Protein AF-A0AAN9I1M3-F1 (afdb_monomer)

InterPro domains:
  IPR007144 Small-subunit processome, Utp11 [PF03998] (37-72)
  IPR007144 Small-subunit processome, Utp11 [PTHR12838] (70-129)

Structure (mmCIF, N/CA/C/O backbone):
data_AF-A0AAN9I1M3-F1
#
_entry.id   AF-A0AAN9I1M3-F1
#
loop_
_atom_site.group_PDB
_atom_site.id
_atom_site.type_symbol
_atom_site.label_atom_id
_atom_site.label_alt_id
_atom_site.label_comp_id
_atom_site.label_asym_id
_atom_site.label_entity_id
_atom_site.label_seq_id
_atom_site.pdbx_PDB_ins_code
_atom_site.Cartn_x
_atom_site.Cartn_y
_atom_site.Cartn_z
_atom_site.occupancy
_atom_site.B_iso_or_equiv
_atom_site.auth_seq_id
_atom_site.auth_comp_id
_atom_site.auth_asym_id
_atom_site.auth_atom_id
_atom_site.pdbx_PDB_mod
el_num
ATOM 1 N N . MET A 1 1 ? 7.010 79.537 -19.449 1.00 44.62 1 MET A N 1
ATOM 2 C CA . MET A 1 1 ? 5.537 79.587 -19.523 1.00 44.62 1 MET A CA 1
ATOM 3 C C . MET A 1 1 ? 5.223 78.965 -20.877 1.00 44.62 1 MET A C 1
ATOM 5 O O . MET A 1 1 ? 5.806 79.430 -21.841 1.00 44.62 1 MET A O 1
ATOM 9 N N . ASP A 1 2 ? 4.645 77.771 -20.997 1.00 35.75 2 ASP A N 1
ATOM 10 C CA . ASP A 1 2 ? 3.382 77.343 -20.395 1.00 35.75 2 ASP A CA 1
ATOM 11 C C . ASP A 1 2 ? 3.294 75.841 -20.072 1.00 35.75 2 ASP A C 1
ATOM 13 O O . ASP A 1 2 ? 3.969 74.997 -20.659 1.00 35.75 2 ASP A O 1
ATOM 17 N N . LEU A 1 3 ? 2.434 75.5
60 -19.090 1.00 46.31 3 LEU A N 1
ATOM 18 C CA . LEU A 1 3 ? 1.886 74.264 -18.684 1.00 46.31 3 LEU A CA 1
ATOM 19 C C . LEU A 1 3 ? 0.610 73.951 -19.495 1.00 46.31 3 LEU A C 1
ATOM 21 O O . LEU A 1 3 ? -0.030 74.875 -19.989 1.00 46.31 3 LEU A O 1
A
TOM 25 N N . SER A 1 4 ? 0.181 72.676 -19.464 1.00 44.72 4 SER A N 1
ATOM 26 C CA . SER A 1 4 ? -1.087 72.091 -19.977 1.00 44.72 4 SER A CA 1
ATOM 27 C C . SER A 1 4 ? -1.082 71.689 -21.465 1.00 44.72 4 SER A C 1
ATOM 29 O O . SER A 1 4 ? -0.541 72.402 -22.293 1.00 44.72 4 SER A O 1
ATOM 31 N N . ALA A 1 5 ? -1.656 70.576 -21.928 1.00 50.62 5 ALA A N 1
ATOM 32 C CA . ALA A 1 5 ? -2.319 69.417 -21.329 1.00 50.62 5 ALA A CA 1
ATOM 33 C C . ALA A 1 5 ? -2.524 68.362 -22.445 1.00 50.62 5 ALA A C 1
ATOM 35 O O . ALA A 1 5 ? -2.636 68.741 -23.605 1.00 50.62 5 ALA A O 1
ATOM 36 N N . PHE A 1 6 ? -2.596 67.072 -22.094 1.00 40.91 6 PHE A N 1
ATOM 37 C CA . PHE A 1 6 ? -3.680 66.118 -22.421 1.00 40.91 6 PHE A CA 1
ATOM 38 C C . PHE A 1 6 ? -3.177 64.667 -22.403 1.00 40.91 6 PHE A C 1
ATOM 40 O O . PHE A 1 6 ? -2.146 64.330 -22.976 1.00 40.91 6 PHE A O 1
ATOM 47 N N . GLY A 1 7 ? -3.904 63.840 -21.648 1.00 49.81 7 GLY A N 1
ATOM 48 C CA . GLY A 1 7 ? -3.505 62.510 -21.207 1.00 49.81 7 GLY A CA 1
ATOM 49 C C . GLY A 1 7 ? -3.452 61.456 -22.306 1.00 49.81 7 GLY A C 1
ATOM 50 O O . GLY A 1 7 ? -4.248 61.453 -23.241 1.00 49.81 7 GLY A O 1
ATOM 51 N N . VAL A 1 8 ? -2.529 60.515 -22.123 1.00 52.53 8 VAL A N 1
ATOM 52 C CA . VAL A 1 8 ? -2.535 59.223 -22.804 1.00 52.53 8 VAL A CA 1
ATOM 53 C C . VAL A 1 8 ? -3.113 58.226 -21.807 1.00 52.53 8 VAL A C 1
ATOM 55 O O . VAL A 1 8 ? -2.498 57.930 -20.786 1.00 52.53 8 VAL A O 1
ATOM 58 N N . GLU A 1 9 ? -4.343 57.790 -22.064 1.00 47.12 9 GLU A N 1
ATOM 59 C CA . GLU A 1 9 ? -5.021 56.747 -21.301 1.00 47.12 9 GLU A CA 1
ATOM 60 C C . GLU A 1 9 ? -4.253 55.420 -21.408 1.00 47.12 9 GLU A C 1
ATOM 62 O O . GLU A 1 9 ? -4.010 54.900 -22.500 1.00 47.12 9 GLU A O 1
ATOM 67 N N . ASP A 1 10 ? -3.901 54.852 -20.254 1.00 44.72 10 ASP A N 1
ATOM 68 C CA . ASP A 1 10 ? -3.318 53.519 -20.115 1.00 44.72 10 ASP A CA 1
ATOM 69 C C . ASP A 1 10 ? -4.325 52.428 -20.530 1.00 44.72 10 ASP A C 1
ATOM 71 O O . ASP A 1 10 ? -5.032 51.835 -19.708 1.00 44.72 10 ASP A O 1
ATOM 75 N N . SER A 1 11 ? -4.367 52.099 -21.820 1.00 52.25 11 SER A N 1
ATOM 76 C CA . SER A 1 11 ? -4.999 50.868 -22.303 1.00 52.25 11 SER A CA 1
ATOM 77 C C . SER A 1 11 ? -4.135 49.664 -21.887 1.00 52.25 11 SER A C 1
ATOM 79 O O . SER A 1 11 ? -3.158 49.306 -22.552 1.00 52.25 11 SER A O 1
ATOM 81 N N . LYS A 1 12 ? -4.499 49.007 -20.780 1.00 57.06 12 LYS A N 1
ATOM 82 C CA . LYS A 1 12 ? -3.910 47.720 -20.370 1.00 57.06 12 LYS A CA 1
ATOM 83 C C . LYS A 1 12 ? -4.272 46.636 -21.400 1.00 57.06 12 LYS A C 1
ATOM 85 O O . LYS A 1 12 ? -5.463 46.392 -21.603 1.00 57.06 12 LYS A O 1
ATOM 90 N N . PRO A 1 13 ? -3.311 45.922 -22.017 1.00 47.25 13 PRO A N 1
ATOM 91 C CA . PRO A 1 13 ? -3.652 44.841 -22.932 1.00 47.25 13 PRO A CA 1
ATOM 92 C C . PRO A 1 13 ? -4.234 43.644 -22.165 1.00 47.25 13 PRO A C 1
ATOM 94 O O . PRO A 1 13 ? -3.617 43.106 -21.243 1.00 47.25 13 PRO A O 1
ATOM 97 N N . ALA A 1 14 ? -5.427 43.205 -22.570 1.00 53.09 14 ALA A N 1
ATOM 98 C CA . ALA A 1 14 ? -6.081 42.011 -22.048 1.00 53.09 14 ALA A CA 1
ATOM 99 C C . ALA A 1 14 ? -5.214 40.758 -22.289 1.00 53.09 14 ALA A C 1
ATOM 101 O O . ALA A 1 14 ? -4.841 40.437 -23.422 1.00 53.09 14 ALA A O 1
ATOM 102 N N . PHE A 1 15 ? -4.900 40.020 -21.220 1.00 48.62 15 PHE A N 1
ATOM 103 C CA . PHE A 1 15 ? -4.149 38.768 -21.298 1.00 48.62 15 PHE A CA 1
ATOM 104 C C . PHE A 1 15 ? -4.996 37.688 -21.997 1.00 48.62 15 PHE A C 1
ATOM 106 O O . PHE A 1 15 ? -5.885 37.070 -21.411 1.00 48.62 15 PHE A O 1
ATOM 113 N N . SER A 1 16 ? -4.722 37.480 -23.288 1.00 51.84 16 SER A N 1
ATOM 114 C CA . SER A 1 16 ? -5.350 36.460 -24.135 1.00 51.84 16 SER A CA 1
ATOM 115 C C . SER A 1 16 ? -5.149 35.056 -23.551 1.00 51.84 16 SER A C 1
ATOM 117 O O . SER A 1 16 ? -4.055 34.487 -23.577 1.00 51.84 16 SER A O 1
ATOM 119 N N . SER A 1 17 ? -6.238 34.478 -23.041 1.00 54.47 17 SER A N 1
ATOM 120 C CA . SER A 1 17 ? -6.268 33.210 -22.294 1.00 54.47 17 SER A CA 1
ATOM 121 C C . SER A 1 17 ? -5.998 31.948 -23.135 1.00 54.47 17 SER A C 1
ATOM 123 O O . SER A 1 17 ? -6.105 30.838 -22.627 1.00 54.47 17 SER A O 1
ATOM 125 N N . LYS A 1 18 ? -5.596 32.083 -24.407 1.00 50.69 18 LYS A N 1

---

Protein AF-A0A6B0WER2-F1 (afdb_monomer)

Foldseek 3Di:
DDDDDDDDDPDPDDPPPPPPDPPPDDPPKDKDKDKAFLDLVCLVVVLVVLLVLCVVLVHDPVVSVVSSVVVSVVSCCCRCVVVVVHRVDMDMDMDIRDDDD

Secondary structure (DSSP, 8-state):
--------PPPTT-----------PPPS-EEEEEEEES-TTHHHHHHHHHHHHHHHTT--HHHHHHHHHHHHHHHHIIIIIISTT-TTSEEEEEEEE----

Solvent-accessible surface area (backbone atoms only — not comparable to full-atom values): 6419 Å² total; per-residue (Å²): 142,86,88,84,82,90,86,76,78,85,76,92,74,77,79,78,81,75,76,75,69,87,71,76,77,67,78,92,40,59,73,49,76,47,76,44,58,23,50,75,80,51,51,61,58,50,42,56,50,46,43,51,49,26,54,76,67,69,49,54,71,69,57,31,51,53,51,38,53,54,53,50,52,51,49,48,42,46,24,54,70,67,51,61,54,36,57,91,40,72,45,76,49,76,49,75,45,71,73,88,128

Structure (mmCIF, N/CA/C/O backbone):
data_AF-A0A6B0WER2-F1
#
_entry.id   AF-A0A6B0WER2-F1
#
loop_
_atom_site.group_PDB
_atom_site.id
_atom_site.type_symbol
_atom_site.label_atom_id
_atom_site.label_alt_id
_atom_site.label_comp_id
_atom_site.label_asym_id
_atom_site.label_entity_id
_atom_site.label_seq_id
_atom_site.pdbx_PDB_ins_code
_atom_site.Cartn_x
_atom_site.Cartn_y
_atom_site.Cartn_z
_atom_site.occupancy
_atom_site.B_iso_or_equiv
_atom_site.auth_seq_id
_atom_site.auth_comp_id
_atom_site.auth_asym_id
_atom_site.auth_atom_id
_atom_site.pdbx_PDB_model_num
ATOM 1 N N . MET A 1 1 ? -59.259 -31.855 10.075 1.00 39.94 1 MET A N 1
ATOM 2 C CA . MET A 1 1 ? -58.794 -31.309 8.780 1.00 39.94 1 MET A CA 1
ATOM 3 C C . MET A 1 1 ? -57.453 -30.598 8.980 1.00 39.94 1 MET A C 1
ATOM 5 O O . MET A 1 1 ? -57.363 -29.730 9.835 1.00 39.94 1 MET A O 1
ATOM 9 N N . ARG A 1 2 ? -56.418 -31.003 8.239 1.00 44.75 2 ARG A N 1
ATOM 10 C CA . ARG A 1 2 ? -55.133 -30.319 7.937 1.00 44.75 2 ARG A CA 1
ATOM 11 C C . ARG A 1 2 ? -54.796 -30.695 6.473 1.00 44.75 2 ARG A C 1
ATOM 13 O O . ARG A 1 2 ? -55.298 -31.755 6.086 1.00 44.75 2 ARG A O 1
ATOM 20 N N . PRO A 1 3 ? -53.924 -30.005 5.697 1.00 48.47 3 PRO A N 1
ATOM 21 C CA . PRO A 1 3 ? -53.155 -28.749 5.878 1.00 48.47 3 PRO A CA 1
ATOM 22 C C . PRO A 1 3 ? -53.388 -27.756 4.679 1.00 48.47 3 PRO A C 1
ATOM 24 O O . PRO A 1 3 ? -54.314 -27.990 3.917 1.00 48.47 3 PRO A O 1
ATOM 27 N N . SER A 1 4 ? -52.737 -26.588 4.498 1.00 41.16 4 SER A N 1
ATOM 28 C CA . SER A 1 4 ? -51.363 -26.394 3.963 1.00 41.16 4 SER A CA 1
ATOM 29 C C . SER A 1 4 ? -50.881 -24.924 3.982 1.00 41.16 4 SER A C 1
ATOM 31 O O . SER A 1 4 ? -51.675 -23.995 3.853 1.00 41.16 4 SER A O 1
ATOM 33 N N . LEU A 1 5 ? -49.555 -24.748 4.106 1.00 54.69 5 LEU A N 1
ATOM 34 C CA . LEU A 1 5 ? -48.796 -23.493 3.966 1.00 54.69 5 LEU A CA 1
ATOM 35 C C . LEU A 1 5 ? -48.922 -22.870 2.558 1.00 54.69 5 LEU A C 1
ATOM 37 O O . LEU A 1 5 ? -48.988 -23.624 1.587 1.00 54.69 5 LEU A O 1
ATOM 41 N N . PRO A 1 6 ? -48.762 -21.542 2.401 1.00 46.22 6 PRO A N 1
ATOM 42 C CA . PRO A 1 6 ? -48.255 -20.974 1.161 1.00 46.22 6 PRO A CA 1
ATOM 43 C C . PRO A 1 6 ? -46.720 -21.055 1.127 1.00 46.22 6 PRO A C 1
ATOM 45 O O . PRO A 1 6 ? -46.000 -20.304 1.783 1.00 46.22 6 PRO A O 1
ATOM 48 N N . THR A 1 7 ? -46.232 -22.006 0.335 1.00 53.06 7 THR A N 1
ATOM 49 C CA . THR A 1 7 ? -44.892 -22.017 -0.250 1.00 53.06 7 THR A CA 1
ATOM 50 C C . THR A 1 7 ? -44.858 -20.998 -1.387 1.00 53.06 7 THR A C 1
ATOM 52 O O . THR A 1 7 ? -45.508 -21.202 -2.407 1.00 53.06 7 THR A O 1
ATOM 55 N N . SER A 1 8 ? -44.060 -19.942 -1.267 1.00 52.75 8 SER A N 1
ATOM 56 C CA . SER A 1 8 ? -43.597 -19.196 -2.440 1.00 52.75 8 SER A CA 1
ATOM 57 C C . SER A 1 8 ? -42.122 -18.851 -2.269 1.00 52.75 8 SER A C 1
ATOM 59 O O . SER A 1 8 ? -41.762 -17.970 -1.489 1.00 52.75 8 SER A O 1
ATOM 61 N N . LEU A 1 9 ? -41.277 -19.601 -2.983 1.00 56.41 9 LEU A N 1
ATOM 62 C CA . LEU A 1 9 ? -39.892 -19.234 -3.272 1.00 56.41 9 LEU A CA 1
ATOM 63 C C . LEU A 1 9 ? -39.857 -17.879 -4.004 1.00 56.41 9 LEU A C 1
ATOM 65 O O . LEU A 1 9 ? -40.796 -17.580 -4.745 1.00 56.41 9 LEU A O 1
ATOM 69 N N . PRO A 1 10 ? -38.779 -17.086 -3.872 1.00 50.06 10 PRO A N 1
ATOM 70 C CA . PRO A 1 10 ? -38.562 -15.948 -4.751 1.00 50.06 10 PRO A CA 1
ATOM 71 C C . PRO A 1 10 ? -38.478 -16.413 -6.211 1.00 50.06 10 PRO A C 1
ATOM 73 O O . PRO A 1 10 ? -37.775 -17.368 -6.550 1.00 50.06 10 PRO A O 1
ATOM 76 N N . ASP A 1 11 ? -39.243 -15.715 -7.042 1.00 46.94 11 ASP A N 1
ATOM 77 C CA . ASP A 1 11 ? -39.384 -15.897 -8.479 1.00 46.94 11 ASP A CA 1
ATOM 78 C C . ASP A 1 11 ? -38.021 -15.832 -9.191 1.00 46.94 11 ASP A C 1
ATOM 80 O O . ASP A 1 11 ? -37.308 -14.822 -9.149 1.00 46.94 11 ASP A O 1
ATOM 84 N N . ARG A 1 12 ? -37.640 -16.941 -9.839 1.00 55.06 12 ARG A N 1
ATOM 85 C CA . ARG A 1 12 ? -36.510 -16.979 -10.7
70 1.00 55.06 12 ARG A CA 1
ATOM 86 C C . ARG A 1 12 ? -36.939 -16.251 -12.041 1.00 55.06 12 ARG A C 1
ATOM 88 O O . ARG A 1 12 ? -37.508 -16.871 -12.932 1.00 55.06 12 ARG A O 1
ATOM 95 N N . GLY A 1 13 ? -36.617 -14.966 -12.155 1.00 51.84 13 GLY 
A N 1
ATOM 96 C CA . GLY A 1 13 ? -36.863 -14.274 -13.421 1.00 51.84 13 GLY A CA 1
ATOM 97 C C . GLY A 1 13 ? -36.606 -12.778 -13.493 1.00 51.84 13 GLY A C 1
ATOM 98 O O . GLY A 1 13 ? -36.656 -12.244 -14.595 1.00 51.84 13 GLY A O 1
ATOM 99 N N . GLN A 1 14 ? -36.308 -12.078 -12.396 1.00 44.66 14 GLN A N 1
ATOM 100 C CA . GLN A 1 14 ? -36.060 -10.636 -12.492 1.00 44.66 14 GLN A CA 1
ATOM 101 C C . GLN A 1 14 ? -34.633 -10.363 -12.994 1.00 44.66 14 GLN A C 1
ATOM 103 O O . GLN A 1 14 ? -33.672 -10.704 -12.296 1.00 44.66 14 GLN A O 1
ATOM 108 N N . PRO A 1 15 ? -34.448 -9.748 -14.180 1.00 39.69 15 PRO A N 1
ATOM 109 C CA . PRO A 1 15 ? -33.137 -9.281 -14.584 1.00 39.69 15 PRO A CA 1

**ACTIVITY**:
Everything starting at the line containing "ATOM 50 O O" and ending at the line containing "ATOM 60 C C" in the records above should be repeated exactly, and only that.

**FINISHED EXERCISE**:
ATOM 50 O O . GLY A 1 7 ? -4.248 61.453 -23.241 1.00 49.81 7 GLY A O 1
ATOM 51 N N . VAL A 1 8 ? -2.529 60.515 -22.123 1.00 52.53 8 VAL A N 1
ATOM 52 C CA . VAL A 1 8 ? -2.535 59.223 -22.804 1.00 52.53 8 VAL A CA 1
ATOM 53 C C . VAL A 1 8 ? -3.113 58.226 -21.807 1.00 52.53 8 VAL A C 1
ATOM 55 O O . VAL A 1 8 ? -2.498 57.930 -20.786 1.00 52.53 8 VAL A O 1
ATOM 58 N N . GLU A 1 9 ? -4.343 57.790 -22.064 1.00 47.12 9 GLU A N 1
ATOM 59 C CA . GLU A 1 9 ? -5.021 56.747 -21.301 1.00 47.12 9 GLU A CA 1
ATOM 60 C C . GLU A 1 9 ? -4.253 55.420 -21.408 1.00 47.12 9 GLU A C 1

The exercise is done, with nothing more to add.